Wednesday, February 12, 2014

On The Good Ship Neverland: Shirley Temple As Icon For A Nation Of Make Believe







“I stopped believing in Santa Claus when I was 6,” she once wrote. “Mother took me to see him in a department store and he asked for my autograph.”
From Twinkle Twinkle Little Star (but don't have sex or take the car) by Dickie Moore:

"I had to have my lunch in the bungalow because I wasn't supposed to mix with adults. I was supposed to be kept a child. They figured that if I had lunch in the commissary I would learn jokes and would become a little adult, which they didn't want. So I ate alone."

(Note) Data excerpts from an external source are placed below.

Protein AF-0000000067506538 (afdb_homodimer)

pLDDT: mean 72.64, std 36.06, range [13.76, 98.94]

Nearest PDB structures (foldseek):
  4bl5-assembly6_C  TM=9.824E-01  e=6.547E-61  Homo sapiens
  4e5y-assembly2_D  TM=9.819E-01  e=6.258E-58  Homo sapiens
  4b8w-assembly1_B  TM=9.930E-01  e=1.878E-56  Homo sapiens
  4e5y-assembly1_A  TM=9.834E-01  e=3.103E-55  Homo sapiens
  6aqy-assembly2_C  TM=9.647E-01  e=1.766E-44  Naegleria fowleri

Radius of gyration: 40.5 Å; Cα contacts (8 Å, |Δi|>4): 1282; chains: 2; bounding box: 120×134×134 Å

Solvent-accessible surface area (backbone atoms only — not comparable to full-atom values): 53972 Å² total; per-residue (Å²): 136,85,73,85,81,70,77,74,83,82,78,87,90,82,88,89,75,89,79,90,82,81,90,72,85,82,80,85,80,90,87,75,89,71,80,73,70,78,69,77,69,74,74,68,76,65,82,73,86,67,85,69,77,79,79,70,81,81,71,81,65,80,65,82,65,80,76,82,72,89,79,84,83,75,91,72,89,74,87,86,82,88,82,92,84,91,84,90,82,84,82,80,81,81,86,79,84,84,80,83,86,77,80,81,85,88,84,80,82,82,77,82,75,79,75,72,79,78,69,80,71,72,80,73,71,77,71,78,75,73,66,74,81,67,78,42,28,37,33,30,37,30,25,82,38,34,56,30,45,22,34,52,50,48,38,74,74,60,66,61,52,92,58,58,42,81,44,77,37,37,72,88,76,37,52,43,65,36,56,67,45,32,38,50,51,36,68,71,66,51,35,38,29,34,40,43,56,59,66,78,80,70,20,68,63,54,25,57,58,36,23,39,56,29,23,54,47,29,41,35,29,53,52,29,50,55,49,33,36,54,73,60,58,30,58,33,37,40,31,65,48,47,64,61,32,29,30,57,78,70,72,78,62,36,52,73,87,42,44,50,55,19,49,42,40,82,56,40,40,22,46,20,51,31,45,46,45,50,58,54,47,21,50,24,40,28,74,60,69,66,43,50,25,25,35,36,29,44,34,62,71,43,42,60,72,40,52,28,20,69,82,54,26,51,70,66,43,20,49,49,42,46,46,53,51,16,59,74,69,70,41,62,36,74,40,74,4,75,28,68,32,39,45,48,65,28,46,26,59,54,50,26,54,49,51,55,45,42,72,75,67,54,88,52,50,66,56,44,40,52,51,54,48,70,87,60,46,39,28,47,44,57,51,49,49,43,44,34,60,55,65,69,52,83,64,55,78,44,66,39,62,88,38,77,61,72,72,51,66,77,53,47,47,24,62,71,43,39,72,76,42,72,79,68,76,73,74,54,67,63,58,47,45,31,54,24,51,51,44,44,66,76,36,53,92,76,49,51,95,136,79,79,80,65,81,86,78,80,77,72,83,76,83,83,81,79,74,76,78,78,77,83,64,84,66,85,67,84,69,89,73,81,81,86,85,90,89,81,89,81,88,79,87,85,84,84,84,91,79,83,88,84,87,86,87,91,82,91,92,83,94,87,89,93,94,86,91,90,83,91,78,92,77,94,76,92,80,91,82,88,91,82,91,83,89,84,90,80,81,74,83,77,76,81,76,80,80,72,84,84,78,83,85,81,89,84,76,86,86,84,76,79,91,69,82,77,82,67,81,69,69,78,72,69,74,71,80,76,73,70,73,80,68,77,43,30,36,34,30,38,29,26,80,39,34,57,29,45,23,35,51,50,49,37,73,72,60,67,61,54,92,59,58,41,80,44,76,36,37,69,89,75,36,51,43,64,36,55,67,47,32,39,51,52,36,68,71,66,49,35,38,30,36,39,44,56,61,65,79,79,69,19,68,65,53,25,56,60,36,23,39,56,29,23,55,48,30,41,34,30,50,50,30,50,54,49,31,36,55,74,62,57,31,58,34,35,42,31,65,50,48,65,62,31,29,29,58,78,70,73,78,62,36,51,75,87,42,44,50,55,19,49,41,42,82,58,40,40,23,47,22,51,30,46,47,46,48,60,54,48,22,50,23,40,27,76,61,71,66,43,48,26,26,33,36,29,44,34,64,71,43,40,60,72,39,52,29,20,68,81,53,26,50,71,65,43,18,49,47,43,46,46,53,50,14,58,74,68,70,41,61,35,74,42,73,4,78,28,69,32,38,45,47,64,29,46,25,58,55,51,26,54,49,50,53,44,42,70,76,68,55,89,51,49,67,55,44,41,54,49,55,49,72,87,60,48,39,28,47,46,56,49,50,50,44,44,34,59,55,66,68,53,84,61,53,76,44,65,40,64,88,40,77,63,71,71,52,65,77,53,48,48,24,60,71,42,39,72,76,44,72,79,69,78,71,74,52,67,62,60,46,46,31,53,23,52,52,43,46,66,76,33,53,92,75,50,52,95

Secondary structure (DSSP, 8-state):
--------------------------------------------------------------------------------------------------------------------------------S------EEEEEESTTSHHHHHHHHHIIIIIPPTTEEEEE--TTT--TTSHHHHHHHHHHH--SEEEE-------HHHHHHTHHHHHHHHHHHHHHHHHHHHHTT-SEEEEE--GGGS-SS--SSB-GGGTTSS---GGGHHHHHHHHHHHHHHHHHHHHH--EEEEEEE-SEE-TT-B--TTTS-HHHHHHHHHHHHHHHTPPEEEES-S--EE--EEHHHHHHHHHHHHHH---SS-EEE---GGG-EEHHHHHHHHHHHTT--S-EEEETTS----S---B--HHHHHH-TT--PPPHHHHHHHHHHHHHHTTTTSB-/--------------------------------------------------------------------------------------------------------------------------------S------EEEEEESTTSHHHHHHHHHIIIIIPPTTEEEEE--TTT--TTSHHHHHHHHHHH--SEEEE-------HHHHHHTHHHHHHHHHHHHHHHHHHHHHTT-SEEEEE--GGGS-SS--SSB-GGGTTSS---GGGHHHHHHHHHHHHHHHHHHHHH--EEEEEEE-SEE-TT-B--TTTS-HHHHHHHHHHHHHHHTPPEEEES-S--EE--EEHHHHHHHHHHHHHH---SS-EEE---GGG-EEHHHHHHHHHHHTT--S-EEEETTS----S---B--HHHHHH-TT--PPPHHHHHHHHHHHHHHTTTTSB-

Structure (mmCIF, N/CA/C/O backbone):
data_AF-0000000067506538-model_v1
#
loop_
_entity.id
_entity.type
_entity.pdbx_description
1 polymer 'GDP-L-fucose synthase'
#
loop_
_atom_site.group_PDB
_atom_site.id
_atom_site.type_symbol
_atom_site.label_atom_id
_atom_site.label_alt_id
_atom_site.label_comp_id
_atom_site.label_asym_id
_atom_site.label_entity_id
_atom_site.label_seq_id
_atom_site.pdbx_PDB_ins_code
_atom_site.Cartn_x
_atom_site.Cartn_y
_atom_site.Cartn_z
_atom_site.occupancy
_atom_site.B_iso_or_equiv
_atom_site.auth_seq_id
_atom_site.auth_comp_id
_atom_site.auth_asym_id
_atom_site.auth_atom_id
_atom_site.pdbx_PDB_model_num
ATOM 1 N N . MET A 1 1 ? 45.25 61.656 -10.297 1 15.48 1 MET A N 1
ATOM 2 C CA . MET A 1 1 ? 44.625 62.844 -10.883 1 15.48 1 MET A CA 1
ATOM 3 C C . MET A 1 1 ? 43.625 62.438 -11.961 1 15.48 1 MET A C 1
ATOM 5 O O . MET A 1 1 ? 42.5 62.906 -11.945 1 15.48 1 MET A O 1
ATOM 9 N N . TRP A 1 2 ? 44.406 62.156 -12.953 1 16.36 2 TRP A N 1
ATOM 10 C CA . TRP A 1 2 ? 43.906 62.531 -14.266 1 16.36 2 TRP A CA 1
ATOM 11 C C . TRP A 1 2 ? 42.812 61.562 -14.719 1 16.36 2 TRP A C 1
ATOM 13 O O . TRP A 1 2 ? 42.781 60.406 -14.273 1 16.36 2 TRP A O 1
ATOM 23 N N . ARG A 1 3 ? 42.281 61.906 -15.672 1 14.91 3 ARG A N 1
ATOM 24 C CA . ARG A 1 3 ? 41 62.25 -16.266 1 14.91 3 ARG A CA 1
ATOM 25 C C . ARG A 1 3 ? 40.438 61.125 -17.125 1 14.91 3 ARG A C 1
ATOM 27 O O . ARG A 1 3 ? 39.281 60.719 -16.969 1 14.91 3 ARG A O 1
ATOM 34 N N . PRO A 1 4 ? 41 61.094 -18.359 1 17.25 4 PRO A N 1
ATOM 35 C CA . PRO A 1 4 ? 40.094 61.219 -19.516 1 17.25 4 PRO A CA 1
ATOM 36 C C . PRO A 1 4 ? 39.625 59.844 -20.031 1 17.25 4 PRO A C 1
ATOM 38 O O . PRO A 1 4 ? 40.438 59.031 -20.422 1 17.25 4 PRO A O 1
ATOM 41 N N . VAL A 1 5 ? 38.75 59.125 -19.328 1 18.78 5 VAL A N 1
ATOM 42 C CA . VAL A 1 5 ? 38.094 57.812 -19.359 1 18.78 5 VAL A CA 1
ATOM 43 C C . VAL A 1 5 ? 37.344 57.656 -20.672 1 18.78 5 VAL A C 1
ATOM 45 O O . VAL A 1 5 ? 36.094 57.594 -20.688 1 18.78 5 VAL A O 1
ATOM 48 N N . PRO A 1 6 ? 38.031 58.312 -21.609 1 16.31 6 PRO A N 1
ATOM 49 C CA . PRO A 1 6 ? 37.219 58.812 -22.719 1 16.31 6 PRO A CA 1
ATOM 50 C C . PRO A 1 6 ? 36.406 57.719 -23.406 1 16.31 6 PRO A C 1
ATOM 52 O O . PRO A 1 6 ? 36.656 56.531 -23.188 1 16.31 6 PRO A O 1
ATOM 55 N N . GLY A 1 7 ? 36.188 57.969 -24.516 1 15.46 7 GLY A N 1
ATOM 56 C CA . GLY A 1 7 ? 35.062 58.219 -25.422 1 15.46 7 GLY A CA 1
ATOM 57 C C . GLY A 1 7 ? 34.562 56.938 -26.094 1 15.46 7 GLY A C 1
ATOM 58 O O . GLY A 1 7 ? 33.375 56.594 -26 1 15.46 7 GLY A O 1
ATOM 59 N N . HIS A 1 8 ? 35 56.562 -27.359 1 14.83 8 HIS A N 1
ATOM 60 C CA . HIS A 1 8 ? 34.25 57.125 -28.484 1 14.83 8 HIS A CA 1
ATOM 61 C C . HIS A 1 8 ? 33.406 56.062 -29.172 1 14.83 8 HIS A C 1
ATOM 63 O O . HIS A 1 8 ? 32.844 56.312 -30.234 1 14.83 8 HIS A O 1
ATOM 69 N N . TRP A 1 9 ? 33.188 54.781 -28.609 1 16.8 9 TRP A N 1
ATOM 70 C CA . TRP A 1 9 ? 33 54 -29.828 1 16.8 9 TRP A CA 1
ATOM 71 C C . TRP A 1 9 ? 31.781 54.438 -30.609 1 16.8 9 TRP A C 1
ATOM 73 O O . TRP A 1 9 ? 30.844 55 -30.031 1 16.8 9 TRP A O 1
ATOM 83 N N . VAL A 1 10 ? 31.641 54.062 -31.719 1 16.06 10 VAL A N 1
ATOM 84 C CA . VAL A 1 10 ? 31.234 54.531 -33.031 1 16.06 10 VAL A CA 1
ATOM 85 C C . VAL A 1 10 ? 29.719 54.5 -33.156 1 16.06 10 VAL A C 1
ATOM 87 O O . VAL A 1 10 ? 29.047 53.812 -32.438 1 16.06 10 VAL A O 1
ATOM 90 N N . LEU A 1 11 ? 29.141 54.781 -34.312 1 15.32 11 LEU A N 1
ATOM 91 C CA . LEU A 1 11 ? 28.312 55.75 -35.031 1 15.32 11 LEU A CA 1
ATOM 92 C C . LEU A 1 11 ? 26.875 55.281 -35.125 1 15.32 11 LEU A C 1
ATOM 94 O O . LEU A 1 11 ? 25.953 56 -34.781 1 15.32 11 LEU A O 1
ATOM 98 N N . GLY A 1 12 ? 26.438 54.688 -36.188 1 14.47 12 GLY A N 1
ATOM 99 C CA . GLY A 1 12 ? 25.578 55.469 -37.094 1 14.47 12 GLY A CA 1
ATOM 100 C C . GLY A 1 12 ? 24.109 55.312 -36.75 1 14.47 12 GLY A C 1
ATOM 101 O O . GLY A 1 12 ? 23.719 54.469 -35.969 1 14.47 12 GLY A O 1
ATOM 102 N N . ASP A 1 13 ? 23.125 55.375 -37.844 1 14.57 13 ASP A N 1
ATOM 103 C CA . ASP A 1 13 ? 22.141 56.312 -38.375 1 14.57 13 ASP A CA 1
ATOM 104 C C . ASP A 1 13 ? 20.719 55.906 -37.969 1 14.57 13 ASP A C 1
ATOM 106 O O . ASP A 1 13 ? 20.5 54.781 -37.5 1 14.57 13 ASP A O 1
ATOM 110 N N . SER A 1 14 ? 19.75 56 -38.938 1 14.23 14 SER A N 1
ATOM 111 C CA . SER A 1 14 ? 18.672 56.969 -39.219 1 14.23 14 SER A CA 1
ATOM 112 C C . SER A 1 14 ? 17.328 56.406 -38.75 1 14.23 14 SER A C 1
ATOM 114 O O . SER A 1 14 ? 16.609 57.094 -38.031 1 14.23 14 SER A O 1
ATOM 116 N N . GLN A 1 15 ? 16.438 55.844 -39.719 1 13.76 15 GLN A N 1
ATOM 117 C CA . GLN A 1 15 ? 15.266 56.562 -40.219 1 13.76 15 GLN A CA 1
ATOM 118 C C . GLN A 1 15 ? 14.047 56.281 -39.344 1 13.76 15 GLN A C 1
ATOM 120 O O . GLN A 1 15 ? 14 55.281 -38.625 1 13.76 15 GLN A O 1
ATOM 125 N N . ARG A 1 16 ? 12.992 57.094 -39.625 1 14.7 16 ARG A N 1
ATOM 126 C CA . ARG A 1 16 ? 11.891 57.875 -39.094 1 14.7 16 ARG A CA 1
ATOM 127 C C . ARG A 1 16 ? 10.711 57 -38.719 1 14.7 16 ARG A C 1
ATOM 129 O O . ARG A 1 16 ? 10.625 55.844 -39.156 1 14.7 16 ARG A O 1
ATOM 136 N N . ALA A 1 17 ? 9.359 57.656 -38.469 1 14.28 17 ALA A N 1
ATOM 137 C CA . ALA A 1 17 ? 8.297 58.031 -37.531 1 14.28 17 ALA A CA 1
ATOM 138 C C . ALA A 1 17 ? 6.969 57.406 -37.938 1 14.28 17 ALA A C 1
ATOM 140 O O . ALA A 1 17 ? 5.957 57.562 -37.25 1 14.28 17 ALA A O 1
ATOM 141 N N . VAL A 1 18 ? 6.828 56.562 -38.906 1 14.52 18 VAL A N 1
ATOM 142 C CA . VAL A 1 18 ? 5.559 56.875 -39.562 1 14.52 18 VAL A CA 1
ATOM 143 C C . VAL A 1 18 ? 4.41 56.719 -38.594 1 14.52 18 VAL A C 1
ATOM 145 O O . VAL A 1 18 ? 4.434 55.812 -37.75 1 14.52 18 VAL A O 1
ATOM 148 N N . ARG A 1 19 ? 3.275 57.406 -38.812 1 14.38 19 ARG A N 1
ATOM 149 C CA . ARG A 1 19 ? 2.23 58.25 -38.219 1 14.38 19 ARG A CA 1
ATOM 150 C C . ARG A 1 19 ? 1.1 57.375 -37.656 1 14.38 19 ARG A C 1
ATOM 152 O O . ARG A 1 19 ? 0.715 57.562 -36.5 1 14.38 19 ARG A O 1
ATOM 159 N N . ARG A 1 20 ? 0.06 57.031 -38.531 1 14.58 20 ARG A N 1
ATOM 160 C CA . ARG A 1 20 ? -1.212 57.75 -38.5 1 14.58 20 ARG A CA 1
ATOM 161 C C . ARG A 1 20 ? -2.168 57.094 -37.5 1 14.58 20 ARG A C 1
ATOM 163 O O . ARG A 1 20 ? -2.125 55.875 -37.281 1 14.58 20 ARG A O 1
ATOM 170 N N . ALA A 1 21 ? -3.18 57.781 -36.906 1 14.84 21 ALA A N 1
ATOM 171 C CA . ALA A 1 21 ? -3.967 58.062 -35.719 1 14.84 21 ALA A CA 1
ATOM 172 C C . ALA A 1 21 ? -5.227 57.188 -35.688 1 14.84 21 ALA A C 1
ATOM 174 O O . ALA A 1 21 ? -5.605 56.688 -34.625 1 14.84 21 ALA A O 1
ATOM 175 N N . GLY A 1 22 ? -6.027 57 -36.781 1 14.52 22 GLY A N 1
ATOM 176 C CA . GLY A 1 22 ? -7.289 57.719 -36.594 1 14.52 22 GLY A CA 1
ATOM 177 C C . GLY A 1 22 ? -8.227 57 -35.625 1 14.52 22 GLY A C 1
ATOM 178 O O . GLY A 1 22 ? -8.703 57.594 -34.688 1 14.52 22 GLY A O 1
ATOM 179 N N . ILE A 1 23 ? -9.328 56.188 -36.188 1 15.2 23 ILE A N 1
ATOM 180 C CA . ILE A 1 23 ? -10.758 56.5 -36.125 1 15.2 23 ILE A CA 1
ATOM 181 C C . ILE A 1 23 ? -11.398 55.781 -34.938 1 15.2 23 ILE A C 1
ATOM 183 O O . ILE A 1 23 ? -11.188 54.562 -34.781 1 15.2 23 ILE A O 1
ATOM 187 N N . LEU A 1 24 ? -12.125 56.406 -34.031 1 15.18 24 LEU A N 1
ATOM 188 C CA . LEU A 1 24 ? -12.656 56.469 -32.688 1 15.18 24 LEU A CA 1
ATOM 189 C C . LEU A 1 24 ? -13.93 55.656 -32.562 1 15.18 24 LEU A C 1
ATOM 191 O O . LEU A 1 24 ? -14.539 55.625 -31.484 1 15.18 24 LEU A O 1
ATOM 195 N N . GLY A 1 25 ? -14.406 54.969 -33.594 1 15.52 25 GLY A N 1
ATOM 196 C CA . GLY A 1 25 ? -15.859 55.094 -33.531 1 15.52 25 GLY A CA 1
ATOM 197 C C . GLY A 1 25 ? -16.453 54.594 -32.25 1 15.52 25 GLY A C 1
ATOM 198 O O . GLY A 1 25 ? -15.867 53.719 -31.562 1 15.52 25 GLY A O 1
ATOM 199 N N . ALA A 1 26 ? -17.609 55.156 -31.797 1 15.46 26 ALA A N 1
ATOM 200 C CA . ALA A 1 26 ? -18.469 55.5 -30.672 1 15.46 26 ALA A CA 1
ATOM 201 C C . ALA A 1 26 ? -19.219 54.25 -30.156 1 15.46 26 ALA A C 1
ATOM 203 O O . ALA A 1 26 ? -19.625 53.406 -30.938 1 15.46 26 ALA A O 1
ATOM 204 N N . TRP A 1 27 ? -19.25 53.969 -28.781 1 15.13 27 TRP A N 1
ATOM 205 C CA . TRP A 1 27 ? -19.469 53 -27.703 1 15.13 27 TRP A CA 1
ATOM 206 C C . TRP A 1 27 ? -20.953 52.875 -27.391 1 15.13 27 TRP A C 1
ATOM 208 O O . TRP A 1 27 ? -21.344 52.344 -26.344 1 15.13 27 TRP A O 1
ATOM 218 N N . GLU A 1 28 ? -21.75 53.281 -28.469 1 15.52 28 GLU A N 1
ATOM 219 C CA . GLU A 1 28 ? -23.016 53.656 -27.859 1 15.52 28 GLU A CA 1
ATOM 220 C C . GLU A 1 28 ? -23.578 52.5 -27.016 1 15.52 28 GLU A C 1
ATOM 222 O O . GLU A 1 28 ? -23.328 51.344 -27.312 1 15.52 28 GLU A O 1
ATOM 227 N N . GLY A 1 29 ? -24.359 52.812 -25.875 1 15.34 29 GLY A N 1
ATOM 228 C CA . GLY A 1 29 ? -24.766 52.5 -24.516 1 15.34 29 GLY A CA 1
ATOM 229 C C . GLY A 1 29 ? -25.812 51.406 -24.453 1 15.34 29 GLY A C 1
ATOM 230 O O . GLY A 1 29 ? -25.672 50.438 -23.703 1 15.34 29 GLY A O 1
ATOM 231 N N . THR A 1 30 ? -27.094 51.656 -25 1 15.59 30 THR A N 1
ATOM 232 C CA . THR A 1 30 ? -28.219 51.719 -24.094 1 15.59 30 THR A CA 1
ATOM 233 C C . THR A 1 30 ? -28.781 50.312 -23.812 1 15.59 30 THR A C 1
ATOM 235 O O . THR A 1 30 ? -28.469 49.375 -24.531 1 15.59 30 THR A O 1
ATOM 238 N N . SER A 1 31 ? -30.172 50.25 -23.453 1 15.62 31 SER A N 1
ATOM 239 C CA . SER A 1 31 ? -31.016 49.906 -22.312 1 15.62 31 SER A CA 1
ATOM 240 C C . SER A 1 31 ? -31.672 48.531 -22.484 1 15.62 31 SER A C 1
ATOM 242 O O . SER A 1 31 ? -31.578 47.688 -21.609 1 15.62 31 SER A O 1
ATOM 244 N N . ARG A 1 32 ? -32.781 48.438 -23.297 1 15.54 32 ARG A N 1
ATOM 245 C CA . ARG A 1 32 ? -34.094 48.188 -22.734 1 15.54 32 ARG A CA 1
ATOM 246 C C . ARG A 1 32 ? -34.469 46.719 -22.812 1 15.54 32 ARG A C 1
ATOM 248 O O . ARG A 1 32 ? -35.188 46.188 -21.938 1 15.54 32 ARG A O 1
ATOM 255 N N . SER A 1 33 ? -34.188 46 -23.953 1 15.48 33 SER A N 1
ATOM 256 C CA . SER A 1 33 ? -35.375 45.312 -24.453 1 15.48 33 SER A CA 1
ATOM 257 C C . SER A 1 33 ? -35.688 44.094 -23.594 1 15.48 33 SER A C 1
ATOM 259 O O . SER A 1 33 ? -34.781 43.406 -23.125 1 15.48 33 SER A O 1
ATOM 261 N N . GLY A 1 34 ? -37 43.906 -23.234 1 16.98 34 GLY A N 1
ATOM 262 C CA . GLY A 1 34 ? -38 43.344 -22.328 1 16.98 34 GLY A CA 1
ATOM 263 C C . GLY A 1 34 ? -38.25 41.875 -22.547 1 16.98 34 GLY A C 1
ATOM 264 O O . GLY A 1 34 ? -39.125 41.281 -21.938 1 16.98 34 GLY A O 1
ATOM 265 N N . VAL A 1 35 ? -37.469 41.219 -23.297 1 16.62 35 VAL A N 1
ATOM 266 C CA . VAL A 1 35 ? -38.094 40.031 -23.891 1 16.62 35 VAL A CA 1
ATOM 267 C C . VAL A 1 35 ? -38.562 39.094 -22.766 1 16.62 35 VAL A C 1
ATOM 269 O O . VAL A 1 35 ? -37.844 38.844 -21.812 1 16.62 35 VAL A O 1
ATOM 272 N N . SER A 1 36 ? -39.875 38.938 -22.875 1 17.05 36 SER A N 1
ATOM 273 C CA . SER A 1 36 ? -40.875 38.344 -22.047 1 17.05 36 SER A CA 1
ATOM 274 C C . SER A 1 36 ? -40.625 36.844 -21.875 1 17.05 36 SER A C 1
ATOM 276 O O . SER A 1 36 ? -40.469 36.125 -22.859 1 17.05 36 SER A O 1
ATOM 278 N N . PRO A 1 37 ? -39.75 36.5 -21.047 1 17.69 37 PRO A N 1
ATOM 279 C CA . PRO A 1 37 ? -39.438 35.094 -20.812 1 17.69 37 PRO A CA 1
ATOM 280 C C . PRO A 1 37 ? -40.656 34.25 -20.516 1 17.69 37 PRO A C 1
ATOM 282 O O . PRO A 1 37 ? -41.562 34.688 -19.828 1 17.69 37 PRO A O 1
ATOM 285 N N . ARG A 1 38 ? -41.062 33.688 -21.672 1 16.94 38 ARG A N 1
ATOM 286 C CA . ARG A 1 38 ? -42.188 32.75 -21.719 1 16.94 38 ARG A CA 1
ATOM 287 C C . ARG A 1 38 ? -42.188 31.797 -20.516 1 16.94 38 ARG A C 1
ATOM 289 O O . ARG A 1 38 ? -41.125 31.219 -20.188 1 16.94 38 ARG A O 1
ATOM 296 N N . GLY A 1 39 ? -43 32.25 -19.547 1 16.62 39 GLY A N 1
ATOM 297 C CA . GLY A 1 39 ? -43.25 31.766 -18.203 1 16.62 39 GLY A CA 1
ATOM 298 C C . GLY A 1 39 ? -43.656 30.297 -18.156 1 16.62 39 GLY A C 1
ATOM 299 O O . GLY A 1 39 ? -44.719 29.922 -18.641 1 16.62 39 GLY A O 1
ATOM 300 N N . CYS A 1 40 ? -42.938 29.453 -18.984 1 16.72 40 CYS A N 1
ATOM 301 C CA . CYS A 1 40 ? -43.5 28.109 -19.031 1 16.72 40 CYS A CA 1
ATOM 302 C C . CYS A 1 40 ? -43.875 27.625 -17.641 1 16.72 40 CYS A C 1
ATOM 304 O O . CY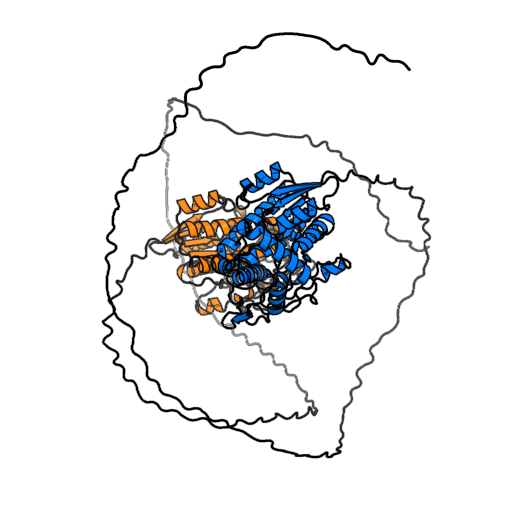S A 1 40 ? -43 27.531 -16.75 1 16.72 40 CYS A O 1
ATOM 306 N N . CYS A 1 41 ? -45.125 28.062 -17.297 1 16.83 41 CYS A N 1
ATOM 307 C CA . CYS A 1 41 ? -45.781 27.875 -16.016 1 16.83 41 CYS A CA 1
ATOM 308 C C . CYS A 1 41 ? -45.875 26.391 -15.648 1 16.83 41 CYS A C 1
ATOM 310 O O . CYS A 1 41 ? -46.594 25.641 -16.312 1 16.83 41 CYS A O 1
ATOM 312 N N . TRP A 1 42 ? -44.781 25.609 -15.906 1 17.19 42 TRP A N 1
ATOM 313 C CA . TRP A 1 42 ? -45.062 24.188 -15.688 1 17.19 42 TRP A CA 1
ATOM 314 C C . TRP A 1 42 ? -45.844 23.984 -14.391 1 17.19 42 TRP A C 1
ATOM 316 O O . TRP A 1 42 ? -45.5 24.547 -13.352 1 17.19 42 TRP A O 1
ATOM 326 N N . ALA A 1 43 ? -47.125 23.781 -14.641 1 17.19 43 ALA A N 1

Shirley Temple lived in a bubble made by Hollywood so that she could present a skewed, happy-go-lucky world unaffected by great the Great Depression. Franklin D. Roosevelt often stated that she was the best antidote for the era and kept everyone's spirits up during dark times. 

But Shirley didn't know that. She didn't know that her's was the 7th biggest salary in the U.S. She didn't know that she was doing anything particularly special. She was the little queen of escapism, but didn't know it. In fact, later on in life, she always listed her greatest achievements as ambassador (to Ghana first, under Nixon then to Czechoslovakia under George H.W. Bush). 

Isolation

In a very real sense, Shirley Temple was an isolated little girl in a nation that wanted to be isolated from the terrors of a broken economy. The nation needed Hollywood: it pressed studios for foreign adventures (Gunga Din), great romances (Wuthering Heights), fairy tales (Wizard of Oz) and ended the decade in a melodramatic fever, Scarlett fever, to be exact (Gone With The Wind). It didn't want to concern itself with the machinations of a maniac in Germany. It didn't want to see anything but a perky little girl who melted hearts with a smile and a song. 

When asked about that isolation, Shirley often remarked, "Well, I still turned out OK, didn't I?" So many child stars didn't fare as well: dazzled with stardom and transitioning to adulthood we saw the likes of Jackie Coogan and McCauley Culkin.

Perhaps it was the isolation that saved Shirley Temple: people didn't throng her like they do today's Justin Bieber.